9. Jeff, Right Arm Rubbish
The purple wiggle, Jeff, has been picked based on his promise that his bowling, the “Fruit Salad bowl”, will be ‘yummy, yummy’. Although hampered by a chronic fatigue syndrome that has already been a major factor in his entertainment career, he is battling on and will try to stay awake for as many games as possible. He and Osama form a great slow bowling pair, as they are both family-friendly sort of people that parents want their kids to go to the games to see, hence this recruiting is a major coup for the ICC. Jeff is also reluctant to wear team uniform, thinking that the team should all be wearing different colour shirts so they can tell each other apart.
10. Carson Kressley, Right Handed Batsman, Wicket-Keeper
Carson is clearly a player who enjoys the experience of getting behind the batsman to take the ball in his hands. He does make occasional mistakes as a wicketkeeper due to staring at other objects in front of him instead of the ball, but his enthusiasm for the role as wicketkeeper is enough to let him keep the role. His batting is not brilliant, as emphasised by a running joke about his batting being so bad that they would prefer it if he would just bat for the other side. When this joke was first said to him he was very annoyed, and yelled a lot of abuse from his side of the fence, as he was on the other side of the fence at the time. He isn’t one to play the ball with a straight bat, in cricket or in life.

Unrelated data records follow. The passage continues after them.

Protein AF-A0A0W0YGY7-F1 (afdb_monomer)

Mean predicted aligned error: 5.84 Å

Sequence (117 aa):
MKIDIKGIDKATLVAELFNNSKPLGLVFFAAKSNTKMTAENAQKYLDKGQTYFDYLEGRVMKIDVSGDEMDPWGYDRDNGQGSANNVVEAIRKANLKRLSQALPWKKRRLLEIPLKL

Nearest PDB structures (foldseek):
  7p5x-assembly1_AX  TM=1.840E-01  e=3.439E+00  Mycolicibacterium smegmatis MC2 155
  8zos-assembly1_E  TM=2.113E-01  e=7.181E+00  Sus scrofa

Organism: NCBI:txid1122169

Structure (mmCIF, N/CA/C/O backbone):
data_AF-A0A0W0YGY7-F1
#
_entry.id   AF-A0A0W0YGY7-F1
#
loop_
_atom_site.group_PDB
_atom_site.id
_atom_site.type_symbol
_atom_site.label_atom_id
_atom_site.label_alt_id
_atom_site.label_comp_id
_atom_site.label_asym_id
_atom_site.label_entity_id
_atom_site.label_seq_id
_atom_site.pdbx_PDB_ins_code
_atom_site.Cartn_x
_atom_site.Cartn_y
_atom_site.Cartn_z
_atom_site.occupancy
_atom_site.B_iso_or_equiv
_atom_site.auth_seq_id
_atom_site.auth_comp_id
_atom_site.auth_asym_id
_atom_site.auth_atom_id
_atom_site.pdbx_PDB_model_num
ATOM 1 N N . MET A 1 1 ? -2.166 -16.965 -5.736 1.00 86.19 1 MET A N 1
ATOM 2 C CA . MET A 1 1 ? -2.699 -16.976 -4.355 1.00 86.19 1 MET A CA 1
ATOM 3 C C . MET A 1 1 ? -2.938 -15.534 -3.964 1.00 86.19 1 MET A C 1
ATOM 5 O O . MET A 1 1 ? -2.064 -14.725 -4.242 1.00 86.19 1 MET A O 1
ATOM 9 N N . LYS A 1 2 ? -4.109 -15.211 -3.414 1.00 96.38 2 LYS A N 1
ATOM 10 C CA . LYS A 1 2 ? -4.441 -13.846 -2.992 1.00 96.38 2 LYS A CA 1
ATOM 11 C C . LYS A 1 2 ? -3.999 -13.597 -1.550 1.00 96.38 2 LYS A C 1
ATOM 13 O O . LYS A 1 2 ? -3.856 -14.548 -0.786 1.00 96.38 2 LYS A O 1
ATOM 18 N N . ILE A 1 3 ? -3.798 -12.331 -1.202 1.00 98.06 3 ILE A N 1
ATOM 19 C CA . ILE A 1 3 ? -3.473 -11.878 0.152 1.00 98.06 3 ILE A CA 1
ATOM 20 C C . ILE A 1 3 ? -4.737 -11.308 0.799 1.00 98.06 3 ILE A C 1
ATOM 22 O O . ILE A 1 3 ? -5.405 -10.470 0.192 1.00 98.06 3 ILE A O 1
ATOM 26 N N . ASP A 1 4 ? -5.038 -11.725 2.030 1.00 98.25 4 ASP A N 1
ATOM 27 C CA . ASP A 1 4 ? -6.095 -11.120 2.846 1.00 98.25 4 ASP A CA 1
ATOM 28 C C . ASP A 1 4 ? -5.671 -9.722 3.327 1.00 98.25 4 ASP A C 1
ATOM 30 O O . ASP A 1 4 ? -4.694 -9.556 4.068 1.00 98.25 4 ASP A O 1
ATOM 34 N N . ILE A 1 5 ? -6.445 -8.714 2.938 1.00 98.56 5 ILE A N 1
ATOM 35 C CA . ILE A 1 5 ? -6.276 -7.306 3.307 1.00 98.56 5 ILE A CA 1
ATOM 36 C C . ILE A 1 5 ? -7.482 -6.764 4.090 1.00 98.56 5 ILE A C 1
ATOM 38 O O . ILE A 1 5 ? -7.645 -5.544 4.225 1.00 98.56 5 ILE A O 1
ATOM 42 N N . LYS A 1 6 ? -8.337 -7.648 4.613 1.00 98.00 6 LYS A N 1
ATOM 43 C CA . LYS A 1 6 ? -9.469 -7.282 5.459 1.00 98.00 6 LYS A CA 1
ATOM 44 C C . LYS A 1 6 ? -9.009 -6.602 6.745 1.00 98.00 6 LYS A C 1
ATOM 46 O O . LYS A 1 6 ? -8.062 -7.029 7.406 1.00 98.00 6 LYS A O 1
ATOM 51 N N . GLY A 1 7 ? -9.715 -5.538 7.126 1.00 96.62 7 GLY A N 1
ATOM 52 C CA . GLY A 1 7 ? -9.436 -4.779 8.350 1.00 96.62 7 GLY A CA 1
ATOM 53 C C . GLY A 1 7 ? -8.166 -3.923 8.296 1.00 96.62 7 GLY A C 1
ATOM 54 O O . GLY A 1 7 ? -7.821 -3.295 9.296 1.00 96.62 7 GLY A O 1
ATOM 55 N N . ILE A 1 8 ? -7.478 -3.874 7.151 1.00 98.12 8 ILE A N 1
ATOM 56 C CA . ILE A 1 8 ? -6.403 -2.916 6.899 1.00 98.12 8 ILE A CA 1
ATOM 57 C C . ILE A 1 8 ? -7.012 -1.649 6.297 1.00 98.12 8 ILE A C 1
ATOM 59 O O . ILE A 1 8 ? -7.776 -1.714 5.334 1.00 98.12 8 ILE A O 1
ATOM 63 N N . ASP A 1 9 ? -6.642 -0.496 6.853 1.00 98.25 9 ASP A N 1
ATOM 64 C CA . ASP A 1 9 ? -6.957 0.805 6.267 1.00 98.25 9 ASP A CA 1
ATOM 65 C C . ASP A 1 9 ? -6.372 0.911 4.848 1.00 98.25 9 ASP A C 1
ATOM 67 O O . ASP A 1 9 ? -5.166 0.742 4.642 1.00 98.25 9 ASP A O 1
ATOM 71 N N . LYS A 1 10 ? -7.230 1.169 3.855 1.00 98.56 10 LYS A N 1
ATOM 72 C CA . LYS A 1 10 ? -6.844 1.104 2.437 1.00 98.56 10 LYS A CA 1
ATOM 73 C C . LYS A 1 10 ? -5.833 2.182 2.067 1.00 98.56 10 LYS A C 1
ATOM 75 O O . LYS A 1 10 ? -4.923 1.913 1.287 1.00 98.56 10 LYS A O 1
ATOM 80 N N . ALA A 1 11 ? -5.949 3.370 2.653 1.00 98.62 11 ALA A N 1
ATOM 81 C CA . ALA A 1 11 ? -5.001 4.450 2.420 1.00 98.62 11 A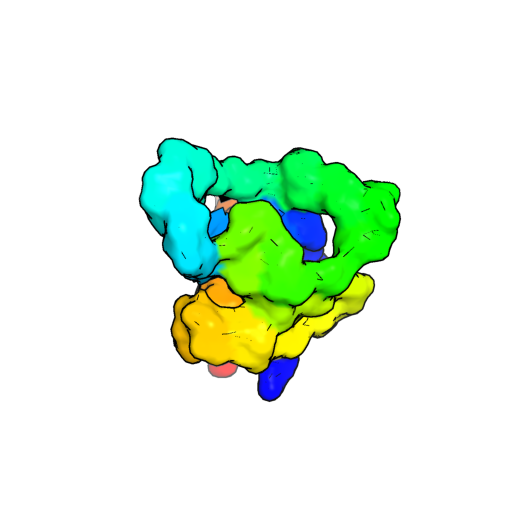LA A CA 1
ATOM 82 C C . ALA A 1 11 ? -3.602 4.087 2.936 1.00 98.62 11 ALA A C 1
ATOM 84 O O . ALA A 1 11 ? -2.611 4.254 2.224 1.00 98.62 11 ALA A O 1
ATOM 85 N N . THR A 1 12 ? -3.523 3.512 4.137 1.00 98.62 12 THR A N 1
ATOM 86 C CA . THR A 1 12 ? -2.283 2.962 4.699 1.00 98.62 12 THR A CA 1
ATOM 87 C C . THR A 1 12 ? -1.707 1.861 3.808 1.00 98.62 12 THR A C 1
ATOM 89 O O . THR A 1 12 ? -0.513 1.884 3.519 1.00 98.62 12 THR A O 1
ATOM 92 N N . LEU A 1 13 ? -2.536 0.929 3.323 1.00 98.75 13 LEU A N 1
ATOM 93 C CA . LEU A 1 13 ? -2.088 -0.145 2.430 1.00 98.75 13 LEU A CA 1
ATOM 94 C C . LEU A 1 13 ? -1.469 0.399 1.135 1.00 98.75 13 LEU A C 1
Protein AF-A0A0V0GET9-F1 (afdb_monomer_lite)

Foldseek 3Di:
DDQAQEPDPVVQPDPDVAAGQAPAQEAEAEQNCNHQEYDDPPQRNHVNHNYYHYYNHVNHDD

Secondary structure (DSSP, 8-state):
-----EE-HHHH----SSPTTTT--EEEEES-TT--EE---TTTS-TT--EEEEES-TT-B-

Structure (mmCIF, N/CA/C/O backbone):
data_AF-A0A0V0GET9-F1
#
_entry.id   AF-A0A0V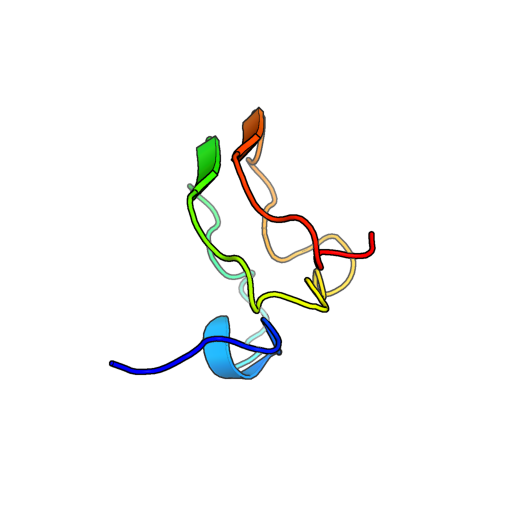0GET9-F1
#
loop_
_atom_site.group_PDB
_atom_site.id
_atom_site.type_symbol
_atom_site.label_atom_id
_atom_site.label_alt_id
_atom_site.label_comp_id
_atom_site.label_asym_id
_atom_site.label_entity_id
_atom_site.label_seq_id
_atom_site.pdbx_PDB_ins_code
_atom_site.Cartn_x
_atom_site.Cartn_y
_atom_site.Cartn_z
_atom_site.occupancy
_atom_site.B_iso_or_equiv
_atom_site.auth_seq_id
_atom_site.auth_comp_id
_atom_site.auth_asym_id
_atom_site.auth_atom_id
_atom_site.pdbx_PDB_model_num
ATOM 1 N N . MET A 1 1 ? 0.456 -14.942 12.272 1.00 44.72 1 MET A N 1
ATOM 2 C CA . MET A 1 1 ? -0.042 -14.096 11.165 1.00 44.72 1 MET A CA 1
ATOM 3 C C . MET A 1 1 ? 0.671 -12.761 11.248 1.00 44.72 1 MET A C 1
ATOM 5 O O . MET A 1 1 ? 0.462 -12.047 12.221 1.00 44.72 1 MET A O 1
ATOM 9 N N . HIS A 1 2 ? 1.568 -12.471 10.307 1.00 54.06 2 HIS A N 1
ATOM 10 C CA . HIS A 1 2 ? 2.303 -11.207 10.289 1.00 54.06 2 HIS A CA 1
ATOM 11 C C . HIS A 1 2 ? 1.345 -10.096 9.855 1.00 54.06 2 HIS A C 1
ATOM 13 O O . HIS A 1 2 ? 0.771 -10.160 8.770 1.00 54.06 2 HIS A O 1
ATOM 19 N N . ARG A 1 3 ? 1.098 -9.131 10.743 1.00 64.56 3 ARG A N 1
ATOM 20 C CA . ARG A 1 3 ? 0.293 -7.946 10.435 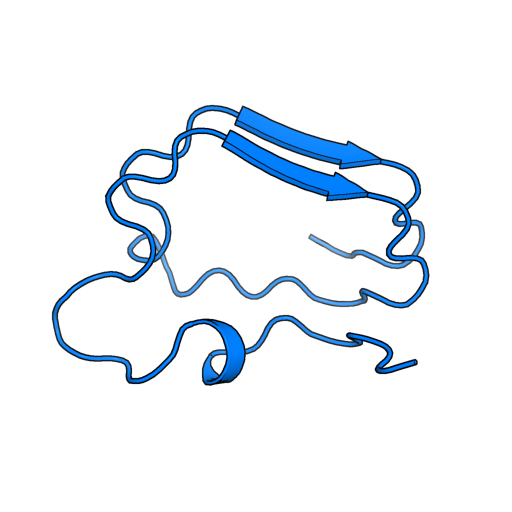1.00 64.56 3 ARG A CA 1
ATOM 21 C C . ARG A 1 3 ? 1.216 -6.948 9.753 1.00 64.56 3 ARG A C 1
ATOM 23 O O . ARG A 1 3 ? 2.220 -6.561 10.343 1.00 64.56 3 ARG A O 1
ATOM 30 N N . ILE A 1 4 ? 0.896 -6.573 8.521 1.00 65.38 4 ILE A N 1
ATOM 31 C CA . ILE A 1 4 ? 1.620 -5.519 7.811 1.00 65.38 4 ILE A CA 1
ATOM 32 C C . ILE A 1 4 ? 0.986 -4.199 8.232 1.00 65.38 4 ILE A C 1
ATOM 34 O O . ILE A 1 4 ? -0.165 -3.939 7.891 1.00 65.38 4 ILE A O 1
ATOM 38 N N . LEU A 1 5 ? 1.727 -3.424 9.023 1.00 70.56 5 LEU A N 1
ATOM 39 C CA . LEU A 1 5 ? 1.304 -2.105 9.495 1.00 70.56 5 LEU A CA 1
ATOM 40 C C . LEU A 1 5 ? 1.666 -1.016 8.487 1.00 70.56 5 LEU A C 1
ATOM 42 O O . LEU A 1 5 ? 0.886 -0.101 8.245 1.00 70.56 5 LEU A O 1
ATOM 46 N N . GLN A 1 6 ? 2.843 -1.134 7.881 1.00 71.81 6 GLN A N 1
ATOM 47 C CA . GLN A 1 6 ? 3.376 -0.164 6.936 1.00 71.81 6 GLN A CA 1
ATOM 48 C C . GLN A 1 6 ? 4.099 -0.912 5.817 1.00 71.81 6 GLN A C 1
ATOM 50 O O . GLN A 1 6 ? 4.839 -1.866 6.075 1.00 71.81 6 GLN A O 1
ATOM 55 N N . LEU A 1 7 ? 3.879 -0.485 4.576 1.00 74.31 7 LEU A N 1
ATOM 56 C CA . LEU A 1 7 ? 4.674 -0.920 3.428 1.00 74.31 7 LEU A CA 1
ATOM 57 C C . LEU A 1 7 ? 5.836 0.056 3.274 1.00 74.31 7 LEU A C 1
ATOM 59 O O . LEU A 1 7 ? 5.735 1.055 2.564 1.00 74.31 7 LEU A O 1
ATOM 63 N N . THR A 1 8 ? 6.910 -0.216 4.008 1.00 69.31 8 THR A N 1
ATOM 64 C CA . THR A 1 8 ? 8.144 0.575 3.990 1.00 69.31 8 THR A CA 1
ATOM 65 C C . THR A 1 8 ? 9.121 0.035 2.950 1.00 69.31 8 THR A C 1
ATOM 67 O O . THR A 1 8 ? 8.919 -1.035 2.377 1.00 69.31 8 THR A O 1
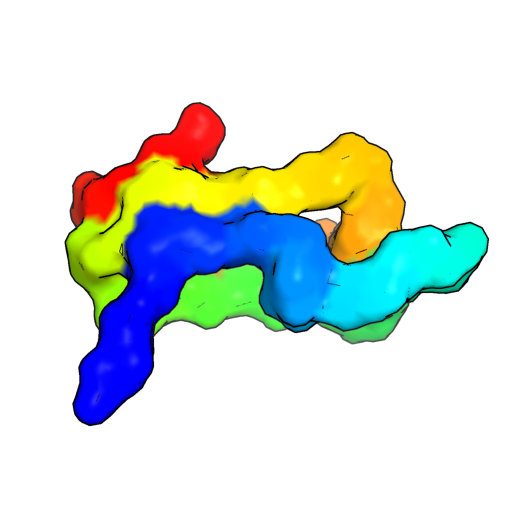ATOM 70 N N . GLN A 1 9 ? 10.214 0.763 2.723 1.00 67.00 9 GLN A N 1
ATOM 71 C CA . GLN A 1 9 ? 11.308 0.398 1.816 1.00 67.00 9 GLN A CA 1
ATOM 72 C C . GLN A 1 9 ? 11.793 -1.059 1.968 1.00 67.00 9 GLN A C 1
ATOM 74 O O . GLN A 1 9 ? 12.173 -1.687 0.986 1.00 67.00 9 GLN A O 1
ATOM 79 N N . GLU A 1 10 ? 11.714 -1.632 3.173 1.00 67.69 10 GLU A N 1
ATOM 80 C CA . GLU A 1 10 ? 12.066 -3.032 3.447 1.00 67.69 10 GLU A CA 1
ATOM 81 C C . GLU A 1 10 ? 11.219 -4.038 2.652 1.00 67.69 10 GLU A C 1
ATOM 83 O O . GLU A 1 10 ? 11.716 -5.098 2.273 1.00 67.69 10 GLU A O 1
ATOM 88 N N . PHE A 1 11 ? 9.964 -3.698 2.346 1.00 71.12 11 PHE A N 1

11. John Edward, Right Arm Medium Fast
John Edward McGee Jr. is a man with a gift. Unfortunately this gift is not related to cricket, but a gift in talking to those who have ‘crossed over’ from the living to the non-living population. Also unfortunately, the gift he does have is a fake. The fact he tries to pass off what he does as if he really deserves the money he gets for it is worth respecting. He slots perfectly into this team due to this ability to pretend he is good at something when really he is just another deer with no eyes. He will also be useful in that one of our players has passed away, and one of our players has had nails in his hands and not been fed for a lengthy period and probably going by that should be dead, and another several are quite close to the end also. He may be the only person in the team with the ability to talk to these people. Or so he says. John, you are an absolute clown.
That completes the lineup for the match against the West Indies, meaning that the voting lines are OPEN.
Lineup
1. Doc Emmett Brown
2. The iPod Guy
3. Jesus Christ
4. Denny Crane
5. Bill Gates
6. God
7. Freddie Mercury
8. Osama Bin Laden
9. Jeff
10. Carson Kressley
11. John Edward
Cast your vote in the thread, as so:
Code:
3 votes – My most hated celebrity
2 votes – My second-most hated celebrity
1 vote – My third-most hated celebrity
Note, calls will cost $5.65 per second. If you vote more than once, it is not a problem. We will take the money. As long as you don’t get automerged, both votes will be accepted.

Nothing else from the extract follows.